B2B-Gewährleistung: Die Mängelrügepflicht und ihre Rechtsfolgen (+ Muster)
Im B2B-Handel gilt: Käufer müssen Waren prüfen und Mängel direkt anzeigen, sonst verfallen ihre Gewährleistungsrechte. Wir erläutern diese Pflicht näher stellen Mandanten ein Muster für die Ablehnung von Ansprüchen bei unterlassener Mängelrüge bereit.
Inhaltsverzeichnis
Die Mängelprüfungs- und Rügepflicht
Anders als bei B2C-Geschäftsbeziehungen greifen für Kaufverträge zwischen Geschäftsleuten spezialgesetzliche Justierungen aus dem Handelsgesetzbuch (HGB) ein.
Insbesondere die Voraussetzungen einer kaufmännische Gewährleistungshaftung ist hier im Vergleich zu den allgemeinen Vorschriften durch § 377 HGB modifiziert.
Ist der Kauf für beide Teile ein Handelsgeschäft im Sinne des § 343 HGB, also jeweils ein zum Betrieb des Handelsgewerbes gehörendes Geschäft, so ist der Käufer nach § 377 Abs. 1 HGB verpflichtet, die erhaltene Ware unverzüglich nach Ablieferung durch den Verkäufer auf Mängel hin zu überprüfen und dem Verkäufer unverzüglich Anzeige zu machen, wenn sich dabei ein Mangel zeigt.
Dies gilt auch für Kleingewerbetreibende, s. § 2 HGB.
1. Die Untersuchungspflicht
Der gewerbliche Käufer hat die Ware nach der Ablieferung unverzüglich zu untersuchen., § 377 Abs. 1 BGB.
Die Ablieferung meint hierbei den Zeitpunkt, in welchem die Ware so in den Machtbereich des Käufers gelangt ist, dass er eine tatsächliche Untersuchungsmöglichkeit erlangt (BGH, Urteil vom 30.01.1985 – Az.
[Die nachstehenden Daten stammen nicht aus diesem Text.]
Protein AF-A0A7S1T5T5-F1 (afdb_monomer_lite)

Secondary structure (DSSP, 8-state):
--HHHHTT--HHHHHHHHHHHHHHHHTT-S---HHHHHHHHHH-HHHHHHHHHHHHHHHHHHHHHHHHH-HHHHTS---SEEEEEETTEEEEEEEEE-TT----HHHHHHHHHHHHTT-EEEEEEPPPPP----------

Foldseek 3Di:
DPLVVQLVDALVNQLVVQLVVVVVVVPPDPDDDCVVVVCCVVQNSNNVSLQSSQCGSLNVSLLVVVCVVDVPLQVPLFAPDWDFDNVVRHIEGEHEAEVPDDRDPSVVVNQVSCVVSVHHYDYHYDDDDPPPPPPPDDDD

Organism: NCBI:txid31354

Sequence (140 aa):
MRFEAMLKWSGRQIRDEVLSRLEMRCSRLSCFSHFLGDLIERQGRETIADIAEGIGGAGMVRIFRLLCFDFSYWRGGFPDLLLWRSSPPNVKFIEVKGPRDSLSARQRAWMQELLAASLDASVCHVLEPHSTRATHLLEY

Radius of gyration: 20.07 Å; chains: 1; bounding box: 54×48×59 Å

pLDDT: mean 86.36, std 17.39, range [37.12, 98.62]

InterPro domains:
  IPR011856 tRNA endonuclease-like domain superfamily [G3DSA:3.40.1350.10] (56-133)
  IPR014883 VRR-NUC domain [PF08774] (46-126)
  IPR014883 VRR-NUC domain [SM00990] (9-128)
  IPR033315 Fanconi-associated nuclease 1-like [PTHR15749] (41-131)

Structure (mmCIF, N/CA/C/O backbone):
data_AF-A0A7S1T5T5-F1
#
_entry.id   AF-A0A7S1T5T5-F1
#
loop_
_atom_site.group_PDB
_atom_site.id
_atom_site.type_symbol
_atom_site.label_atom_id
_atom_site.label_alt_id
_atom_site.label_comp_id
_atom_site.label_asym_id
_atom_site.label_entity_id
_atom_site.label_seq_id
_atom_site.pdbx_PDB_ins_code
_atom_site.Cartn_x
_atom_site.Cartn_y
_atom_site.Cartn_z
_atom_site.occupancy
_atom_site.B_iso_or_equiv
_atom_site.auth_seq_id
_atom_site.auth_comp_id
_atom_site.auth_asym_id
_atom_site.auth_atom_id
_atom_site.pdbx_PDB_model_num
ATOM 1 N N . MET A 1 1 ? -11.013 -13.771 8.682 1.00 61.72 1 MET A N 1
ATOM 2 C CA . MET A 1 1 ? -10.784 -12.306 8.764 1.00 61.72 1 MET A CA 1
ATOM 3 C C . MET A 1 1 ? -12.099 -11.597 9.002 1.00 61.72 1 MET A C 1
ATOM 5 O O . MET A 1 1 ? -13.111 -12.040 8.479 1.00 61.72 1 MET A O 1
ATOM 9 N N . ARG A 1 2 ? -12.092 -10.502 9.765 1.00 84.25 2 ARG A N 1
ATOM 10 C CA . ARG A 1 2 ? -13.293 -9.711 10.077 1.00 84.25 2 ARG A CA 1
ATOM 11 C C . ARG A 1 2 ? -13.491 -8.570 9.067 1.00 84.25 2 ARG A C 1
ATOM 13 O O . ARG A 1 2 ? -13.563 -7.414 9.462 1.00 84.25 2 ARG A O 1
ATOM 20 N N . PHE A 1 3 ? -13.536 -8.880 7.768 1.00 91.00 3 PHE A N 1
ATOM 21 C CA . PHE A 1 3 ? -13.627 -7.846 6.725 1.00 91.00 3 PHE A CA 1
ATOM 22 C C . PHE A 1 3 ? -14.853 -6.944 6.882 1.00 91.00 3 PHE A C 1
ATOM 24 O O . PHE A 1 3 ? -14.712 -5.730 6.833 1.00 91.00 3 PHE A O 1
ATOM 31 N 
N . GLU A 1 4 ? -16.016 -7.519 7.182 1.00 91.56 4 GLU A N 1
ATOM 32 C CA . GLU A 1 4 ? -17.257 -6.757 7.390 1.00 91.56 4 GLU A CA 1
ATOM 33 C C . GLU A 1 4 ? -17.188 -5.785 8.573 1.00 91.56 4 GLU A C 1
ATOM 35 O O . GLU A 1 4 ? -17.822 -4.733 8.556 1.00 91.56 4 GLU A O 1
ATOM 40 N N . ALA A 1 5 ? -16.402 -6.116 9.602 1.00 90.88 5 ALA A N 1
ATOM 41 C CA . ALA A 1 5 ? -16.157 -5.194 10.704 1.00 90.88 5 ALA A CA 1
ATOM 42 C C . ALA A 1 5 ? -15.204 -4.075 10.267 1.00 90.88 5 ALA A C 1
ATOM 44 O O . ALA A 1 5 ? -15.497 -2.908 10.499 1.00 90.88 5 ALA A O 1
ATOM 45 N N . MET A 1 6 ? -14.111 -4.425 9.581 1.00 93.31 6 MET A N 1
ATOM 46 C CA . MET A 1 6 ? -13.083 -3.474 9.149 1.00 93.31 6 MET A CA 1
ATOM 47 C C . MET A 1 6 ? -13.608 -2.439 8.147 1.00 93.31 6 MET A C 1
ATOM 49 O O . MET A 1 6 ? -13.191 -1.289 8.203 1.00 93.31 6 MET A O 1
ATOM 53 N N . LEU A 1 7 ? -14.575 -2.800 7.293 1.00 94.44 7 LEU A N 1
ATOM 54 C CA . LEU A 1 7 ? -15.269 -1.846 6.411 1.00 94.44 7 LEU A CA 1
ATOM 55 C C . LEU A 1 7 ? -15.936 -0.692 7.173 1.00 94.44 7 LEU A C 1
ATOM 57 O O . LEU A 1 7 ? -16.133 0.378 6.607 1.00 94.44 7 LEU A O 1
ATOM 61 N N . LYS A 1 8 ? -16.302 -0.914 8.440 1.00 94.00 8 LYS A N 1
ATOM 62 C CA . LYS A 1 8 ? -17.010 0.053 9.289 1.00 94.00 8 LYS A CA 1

VIII ZR 238/83). Auch die Übergabe an zur Entgegennahme berechtigtes Personal kommt der Ablieferung gleich.
Zu beachten ist, dass die verpflichtende Untersuchung nur insoweit erfolgen muss, wie dies im Rahmen eines ordnungsgemäßen Geschäftsgangs tunlich ist. Diese Einschränkung soll verhindern, dass die Untersuchungspflicht des gewerblichen Käufers die Grenzen der Zumutbarkeit übersteigt, und wird vor allem bei Anlieferungen von großen Warenmengen relevant.
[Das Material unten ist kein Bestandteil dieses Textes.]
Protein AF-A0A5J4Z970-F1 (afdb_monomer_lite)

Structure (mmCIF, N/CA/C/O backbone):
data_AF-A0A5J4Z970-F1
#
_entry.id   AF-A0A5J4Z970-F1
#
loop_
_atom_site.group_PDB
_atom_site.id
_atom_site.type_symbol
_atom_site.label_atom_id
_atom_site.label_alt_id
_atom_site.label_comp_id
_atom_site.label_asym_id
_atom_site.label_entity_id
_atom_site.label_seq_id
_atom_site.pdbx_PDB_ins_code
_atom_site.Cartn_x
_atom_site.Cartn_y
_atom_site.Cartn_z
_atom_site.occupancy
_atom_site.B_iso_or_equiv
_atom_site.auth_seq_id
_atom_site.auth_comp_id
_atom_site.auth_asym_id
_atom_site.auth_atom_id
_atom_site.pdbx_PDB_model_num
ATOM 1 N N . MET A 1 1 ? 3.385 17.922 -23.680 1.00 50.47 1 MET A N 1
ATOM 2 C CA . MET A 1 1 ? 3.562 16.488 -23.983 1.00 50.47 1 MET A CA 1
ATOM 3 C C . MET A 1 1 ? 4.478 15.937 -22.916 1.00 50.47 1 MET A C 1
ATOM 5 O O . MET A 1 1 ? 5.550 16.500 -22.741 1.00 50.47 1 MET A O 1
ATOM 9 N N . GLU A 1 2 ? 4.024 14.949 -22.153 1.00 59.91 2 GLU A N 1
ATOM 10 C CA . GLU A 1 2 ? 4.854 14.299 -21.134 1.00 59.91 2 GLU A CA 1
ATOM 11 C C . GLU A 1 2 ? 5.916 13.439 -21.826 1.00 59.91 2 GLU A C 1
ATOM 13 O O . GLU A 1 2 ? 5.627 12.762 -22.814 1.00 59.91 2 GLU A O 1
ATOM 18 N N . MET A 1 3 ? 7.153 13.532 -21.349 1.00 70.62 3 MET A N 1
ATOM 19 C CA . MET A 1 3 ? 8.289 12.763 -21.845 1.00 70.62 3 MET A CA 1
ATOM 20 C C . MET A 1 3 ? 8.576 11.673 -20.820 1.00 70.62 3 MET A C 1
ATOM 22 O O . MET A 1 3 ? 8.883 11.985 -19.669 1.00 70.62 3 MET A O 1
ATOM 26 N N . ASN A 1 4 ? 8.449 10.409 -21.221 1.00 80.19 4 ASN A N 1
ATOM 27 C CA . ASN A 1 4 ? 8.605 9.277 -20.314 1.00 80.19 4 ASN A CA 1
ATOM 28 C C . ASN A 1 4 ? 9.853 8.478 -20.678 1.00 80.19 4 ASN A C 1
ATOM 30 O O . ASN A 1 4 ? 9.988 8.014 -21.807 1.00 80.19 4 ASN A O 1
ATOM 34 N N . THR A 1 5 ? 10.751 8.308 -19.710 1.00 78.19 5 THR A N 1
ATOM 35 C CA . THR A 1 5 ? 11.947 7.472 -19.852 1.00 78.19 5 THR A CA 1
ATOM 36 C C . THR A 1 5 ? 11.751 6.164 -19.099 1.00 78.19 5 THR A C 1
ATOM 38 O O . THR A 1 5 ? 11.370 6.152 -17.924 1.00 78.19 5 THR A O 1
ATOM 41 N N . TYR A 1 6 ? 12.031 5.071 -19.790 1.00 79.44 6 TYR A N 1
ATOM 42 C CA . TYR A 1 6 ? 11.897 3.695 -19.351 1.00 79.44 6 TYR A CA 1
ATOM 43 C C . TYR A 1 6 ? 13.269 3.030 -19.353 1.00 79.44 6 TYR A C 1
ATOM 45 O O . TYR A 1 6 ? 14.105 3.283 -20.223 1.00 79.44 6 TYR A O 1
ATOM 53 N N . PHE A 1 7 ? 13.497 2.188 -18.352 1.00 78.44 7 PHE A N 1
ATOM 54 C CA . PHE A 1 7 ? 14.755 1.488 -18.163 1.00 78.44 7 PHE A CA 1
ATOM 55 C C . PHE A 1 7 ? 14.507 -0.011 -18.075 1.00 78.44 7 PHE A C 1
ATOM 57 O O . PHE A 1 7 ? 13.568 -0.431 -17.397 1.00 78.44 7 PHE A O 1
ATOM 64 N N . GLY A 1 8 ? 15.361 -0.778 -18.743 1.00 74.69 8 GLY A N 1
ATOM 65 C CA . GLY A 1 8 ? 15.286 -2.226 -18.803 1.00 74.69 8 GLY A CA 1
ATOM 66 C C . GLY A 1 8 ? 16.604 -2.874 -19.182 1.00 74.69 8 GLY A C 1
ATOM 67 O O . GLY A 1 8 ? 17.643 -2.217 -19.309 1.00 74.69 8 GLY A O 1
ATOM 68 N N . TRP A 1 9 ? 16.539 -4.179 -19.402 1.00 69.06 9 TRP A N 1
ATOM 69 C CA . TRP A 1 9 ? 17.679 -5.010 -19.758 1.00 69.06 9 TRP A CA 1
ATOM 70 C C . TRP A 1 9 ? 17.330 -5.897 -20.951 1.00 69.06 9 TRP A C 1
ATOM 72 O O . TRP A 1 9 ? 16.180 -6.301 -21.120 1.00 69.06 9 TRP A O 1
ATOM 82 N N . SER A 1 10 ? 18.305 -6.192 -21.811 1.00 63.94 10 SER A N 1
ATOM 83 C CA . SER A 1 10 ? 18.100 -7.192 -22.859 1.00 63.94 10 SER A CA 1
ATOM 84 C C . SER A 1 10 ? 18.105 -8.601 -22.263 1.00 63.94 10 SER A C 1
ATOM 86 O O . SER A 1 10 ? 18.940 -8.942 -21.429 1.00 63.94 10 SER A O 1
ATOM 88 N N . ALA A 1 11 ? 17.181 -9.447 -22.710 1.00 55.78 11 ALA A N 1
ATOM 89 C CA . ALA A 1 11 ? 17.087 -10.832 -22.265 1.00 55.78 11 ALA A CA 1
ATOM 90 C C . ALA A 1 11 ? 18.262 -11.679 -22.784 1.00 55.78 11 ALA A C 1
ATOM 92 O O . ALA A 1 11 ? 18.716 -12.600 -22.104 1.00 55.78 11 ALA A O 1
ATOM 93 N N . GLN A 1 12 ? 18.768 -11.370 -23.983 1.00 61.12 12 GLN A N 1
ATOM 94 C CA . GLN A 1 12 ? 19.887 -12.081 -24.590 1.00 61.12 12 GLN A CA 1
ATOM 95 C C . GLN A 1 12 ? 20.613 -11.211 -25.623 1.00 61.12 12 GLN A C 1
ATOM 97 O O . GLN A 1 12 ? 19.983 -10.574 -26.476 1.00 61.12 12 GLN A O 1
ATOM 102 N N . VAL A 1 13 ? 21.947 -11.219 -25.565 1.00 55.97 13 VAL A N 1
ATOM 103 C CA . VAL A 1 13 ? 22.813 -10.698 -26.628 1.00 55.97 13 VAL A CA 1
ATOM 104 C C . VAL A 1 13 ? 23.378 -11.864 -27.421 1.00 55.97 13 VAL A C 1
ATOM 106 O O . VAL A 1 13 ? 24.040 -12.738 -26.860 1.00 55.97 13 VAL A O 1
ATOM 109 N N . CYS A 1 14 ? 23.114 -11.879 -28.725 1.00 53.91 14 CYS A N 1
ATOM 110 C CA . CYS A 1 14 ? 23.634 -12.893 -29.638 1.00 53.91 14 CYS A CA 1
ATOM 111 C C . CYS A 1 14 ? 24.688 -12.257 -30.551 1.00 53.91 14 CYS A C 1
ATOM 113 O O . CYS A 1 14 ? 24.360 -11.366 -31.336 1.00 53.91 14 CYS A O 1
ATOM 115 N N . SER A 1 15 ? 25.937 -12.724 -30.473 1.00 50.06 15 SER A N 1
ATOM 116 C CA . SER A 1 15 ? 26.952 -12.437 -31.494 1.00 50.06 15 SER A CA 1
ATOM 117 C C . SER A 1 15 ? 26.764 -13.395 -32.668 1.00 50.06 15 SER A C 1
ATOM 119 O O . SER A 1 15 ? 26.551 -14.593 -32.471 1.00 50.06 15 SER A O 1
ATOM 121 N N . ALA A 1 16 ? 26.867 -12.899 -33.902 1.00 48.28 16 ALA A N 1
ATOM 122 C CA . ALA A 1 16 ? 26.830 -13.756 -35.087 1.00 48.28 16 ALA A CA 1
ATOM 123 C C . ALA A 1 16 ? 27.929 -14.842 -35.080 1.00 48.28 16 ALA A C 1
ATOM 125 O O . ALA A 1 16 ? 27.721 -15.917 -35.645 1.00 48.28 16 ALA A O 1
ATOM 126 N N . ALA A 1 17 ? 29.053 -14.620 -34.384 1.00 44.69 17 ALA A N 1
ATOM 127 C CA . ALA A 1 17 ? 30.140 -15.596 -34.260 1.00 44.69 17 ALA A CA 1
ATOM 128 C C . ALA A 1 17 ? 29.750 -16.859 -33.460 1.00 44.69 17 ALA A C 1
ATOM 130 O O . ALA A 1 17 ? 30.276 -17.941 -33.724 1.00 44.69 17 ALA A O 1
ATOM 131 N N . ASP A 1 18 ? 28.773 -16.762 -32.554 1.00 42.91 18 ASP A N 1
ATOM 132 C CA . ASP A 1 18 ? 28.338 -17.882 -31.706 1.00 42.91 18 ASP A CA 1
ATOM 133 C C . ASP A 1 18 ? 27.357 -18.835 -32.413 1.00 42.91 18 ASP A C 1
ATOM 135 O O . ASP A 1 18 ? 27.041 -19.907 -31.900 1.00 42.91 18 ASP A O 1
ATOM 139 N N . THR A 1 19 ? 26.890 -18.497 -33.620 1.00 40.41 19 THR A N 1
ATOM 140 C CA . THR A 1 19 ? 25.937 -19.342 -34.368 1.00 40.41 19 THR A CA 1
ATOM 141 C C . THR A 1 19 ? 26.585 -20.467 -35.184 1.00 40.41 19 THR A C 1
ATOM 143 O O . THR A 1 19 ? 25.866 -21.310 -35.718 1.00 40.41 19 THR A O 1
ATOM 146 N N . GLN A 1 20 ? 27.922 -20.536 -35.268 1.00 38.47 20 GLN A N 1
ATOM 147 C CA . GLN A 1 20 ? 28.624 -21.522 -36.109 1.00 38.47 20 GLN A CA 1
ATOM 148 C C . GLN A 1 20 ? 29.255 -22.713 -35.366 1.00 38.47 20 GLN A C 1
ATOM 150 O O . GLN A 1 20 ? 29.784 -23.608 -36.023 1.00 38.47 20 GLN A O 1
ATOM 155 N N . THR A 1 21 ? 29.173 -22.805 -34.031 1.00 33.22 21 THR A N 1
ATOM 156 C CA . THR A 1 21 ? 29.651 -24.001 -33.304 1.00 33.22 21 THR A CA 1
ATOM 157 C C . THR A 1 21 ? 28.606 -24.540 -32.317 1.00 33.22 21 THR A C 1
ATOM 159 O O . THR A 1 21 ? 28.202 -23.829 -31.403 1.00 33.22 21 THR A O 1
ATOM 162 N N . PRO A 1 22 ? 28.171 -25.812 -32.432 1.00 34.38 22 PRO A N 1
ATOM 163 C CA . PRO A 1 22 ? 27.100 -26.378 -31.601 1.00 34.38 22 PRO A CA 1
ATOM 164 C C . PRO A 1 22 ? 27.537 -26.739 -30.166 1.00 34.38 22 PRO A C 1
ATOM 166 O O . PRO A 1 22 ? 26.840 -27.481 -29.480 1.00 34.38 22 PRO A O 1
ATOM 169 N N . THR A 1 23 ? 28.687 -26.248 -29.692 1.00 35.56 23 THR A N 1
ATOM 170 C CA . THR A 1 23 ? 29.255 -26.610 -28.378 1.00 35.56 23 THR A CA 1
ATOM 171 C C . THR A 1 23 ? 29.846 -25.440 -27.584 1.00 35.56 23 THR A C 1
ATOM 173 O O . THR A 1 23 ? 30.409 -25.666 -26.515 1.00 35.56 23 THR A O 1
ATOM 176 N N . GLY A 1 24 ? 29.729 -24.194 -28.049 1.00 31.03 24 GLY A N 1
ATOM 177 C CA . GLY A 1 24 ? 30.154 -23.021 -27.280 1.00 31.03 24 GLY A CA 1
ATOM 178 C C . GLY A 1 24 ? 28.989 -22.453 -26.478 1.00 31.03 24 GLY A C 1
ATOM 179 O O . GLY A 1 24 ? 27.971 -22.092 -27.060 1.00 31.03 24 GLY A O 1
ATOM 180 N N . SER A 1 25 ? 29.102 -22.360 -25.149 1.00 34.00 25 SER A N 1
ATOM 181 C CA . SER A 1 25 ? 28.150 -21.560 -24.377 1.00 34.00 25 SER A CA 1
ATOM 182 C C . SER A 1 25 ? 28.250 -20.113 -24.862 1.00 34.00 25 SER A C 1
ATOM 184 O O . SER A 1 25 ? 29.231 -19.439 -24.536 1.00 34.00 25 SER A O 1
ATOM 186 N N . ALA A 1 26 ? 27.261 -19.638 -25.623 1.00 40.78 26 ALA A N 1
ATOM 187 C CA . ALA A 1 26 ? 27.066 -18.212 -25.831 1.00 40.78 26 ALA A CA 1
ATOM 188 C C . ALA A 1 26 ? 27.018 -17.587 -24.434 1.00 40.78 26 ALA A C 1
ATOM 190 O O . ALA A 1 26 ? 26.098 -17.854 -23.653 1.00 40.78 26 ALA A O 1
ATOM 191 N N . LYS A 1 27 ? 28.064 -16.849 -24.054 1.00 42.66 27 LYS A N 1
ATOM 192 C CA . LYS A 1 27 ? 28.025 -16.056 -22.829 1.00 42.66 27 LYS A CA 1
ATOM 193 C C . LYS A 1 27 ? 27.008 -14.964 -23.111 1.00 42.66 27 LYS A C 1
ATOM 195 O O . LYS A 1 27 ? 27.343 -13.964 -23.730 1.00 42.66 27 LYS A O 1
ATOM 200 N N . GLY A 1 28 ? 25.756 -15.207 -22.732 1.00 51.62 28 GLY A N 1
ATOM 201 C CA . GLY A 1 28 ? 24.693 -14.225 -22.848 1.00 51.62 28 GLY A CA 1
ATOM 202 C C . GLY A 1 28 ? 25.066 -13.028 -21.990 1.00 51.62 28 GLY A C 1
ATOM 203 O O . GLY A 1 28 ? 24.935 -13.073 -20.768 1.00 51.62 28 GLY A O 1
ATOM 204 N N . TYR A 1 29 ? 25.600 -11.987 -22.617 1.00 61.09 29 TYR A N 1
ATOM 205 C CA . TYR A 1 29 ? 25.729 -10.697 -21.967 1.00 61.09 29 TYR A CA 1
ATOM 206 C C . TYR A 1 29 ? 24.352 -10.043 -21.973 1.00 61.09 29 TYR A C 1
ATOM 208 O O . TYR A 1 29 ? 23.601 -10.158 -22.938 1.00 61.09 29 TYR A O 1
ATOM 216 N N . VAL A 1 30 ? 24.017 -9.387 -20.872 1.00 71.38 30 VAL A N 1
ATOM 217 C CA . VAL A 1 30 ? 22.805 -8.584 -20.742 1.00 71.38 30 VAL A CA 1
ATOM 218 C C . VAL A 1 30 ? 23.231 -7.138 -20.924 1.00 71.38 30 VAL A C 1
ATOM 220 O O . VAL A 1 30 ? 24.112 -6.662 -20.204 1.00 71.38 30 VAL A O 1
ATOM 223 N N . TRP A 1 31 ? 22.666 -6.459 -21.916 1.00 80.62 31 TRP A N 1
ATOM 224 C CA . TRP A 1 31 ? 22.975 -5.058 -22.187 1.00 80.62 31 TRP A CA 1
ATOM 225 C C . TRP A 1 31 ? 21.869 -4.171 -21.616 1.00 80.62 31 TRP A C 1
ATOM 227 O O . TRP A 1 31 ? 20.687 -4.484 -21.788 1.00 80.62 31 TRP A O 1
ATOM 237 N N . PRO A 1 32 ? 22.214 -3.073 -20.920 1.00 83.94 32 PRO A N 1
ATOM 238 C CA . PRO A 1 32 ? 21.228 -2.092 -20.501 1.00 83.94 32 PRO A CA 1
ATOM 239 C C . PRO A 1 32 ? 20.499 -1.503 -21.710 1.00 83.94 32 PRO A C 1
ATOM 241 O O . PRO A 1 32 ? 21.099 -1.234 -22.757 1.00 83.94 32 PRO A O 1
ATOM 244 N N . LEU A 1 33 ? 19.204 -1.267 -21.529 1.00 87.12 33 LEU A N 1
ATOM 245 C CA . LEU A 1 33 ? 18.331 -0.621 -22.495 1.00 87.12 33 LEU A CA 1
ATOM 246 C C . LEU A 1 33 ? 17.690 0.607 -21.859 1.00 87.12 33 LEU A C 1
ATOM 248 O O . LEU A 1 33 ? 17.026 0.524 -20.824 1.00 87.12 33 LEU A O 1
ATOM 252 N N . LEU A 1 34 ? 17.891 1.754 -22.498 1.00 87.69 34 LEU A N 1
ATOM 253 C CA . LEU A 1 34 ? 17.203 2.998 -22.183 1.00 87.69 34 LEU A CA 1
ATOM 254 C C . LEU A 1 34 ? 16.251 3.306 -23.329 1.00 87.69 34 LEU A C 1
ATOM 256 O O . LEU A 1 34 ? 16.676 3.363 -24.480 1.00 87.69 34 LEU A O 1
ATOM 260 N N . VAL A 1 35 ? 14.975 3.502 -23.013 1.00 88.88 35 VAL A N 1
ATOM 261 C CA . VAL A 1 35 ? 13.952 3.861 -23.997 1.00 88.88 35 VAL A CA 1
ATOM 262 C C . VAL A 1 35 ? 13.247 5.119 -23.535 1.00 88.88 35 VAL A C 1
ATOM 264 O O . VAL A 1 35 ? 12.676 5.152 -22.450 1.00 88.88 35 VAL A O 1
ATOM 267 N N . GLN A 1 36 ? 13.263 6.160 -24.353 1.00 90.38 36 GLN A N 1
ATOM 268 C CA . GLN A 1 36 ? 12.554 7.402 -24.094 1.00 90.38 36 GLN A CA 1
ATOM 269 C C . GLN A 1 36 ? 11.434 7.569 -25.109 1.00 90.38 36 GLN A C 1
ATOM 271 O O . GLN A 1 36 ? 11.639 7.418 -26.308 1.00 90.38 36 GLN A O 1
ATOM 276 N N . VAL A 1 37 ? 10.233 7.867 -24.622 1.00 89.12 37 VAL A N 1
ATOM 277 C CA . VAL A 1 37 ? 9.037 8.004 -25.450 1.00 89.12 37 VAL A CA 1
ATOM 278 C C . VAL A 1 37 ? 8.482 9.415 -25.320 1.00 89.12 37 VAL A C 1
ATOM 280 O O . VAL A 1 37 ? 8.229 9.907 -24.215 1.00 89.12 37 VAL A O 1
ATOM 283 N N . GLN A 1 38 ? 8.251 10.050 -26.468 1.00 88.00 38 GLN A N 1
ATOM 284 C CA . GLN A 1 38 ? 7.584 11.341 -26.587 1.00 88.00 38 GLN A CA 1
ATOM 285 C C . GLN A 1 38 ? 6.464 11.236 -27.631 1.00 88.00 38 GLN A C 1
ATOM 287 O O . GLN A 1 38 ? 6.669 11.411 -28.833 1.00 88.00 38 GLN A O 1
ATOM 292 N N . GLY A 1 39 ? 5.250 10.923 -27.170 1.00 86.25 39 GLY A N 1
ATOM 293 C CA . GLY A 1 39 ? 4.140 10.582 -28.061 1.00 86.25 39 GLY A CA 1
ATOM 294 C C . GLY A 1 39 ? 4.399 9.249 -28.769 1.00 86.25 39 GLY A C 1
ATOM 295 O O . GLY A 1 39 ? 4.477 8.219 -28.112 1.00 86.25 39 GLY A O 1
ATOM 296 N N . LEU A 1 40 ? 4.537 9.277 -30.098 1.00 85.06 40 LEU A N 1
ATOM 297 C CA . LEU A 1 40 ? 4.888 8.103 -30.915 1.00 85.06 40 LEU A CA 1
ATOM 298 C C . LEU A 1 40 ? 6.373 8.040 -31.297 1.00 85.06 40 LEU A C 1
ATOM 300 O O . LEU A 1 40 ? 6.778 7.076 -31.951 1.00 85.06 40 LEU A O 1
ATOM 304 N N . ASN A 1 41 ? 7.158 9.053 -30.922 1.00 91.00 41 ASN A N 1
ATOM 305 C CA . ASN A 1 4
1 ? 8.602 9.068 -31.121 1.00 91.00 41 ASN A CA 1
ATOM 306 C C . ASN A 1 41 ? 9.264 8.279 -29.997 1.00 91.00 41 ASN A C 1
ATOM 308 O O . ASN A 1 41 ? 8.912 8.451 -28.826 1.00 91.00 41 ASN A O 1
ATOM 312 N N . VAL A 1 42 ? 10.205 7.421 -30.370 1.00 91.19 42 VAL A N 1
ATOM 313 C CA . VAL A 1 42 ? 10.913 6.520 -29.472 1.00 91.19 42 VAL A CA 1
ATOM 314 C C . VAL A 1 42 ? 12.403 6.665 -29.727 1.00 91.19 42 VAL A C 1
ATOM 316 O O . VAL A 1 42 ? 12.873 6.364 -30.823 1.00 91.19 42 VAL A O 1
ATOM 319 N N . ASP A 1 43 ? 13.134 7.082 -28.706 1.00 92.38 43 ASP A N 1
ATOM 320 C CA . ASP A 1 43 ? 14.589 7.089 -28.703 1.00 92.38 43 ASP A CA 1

Dann kann der Käufer nicht dazu verpflichtet werden, jedes einzelne Produkt auf seine Mangelhaftigkeit zu prüfen, sondern darf sich auf die Untersuchung aussagekräftiger Stichproben begrenzen.
Im Einzelfall kann sich die Pflicht zur eingehenden Prüfung aber auch bei Großmengen auf einzelne Produkte konkretisieren, wenn dem Händler hinreichende Anhaltspunkte für die Mangelhaftigkeit von Teilen der Lieferung vorlagen.
Dem Erfordernis der Unverzüglichkeit, das § 377 Abs. 1 HGB für die Untersuchungspflicht aufstellt, genügt der gewerbliche Käufer, wenn er diese ohne schuldhaftes Zögern veranlasst.
Die zumutbare Zeitspanne variiert je nach Menge, Komplexität und Art der Ware. Als Richtwert können 1-2 Tage gelten (so das OLG Koblenz, 24.06.2004 – Az. 2 U 39/04).
Weist der Käufer nicht selbst die erforderliche Sachkunde zur Überprüfung der Ware auf, so kann er im Rahmen seiner Untersuchungspflicht je nach Art der Ware und Branchenüblichkeit auch verpflichtet sein, einen Sachkundigen hinzuziehen.
2. Die Rügepflicht
Hat sich bei der verpflichtenden Untersuchung ein Mangel gezeigt, so ist der gewerbliche Käufer nach § 377 Abs. 1 HGB verpflichtet, diesen Mangel gegenüber dem gewerblichen Verkäufer unverzüglich anzuzeigen.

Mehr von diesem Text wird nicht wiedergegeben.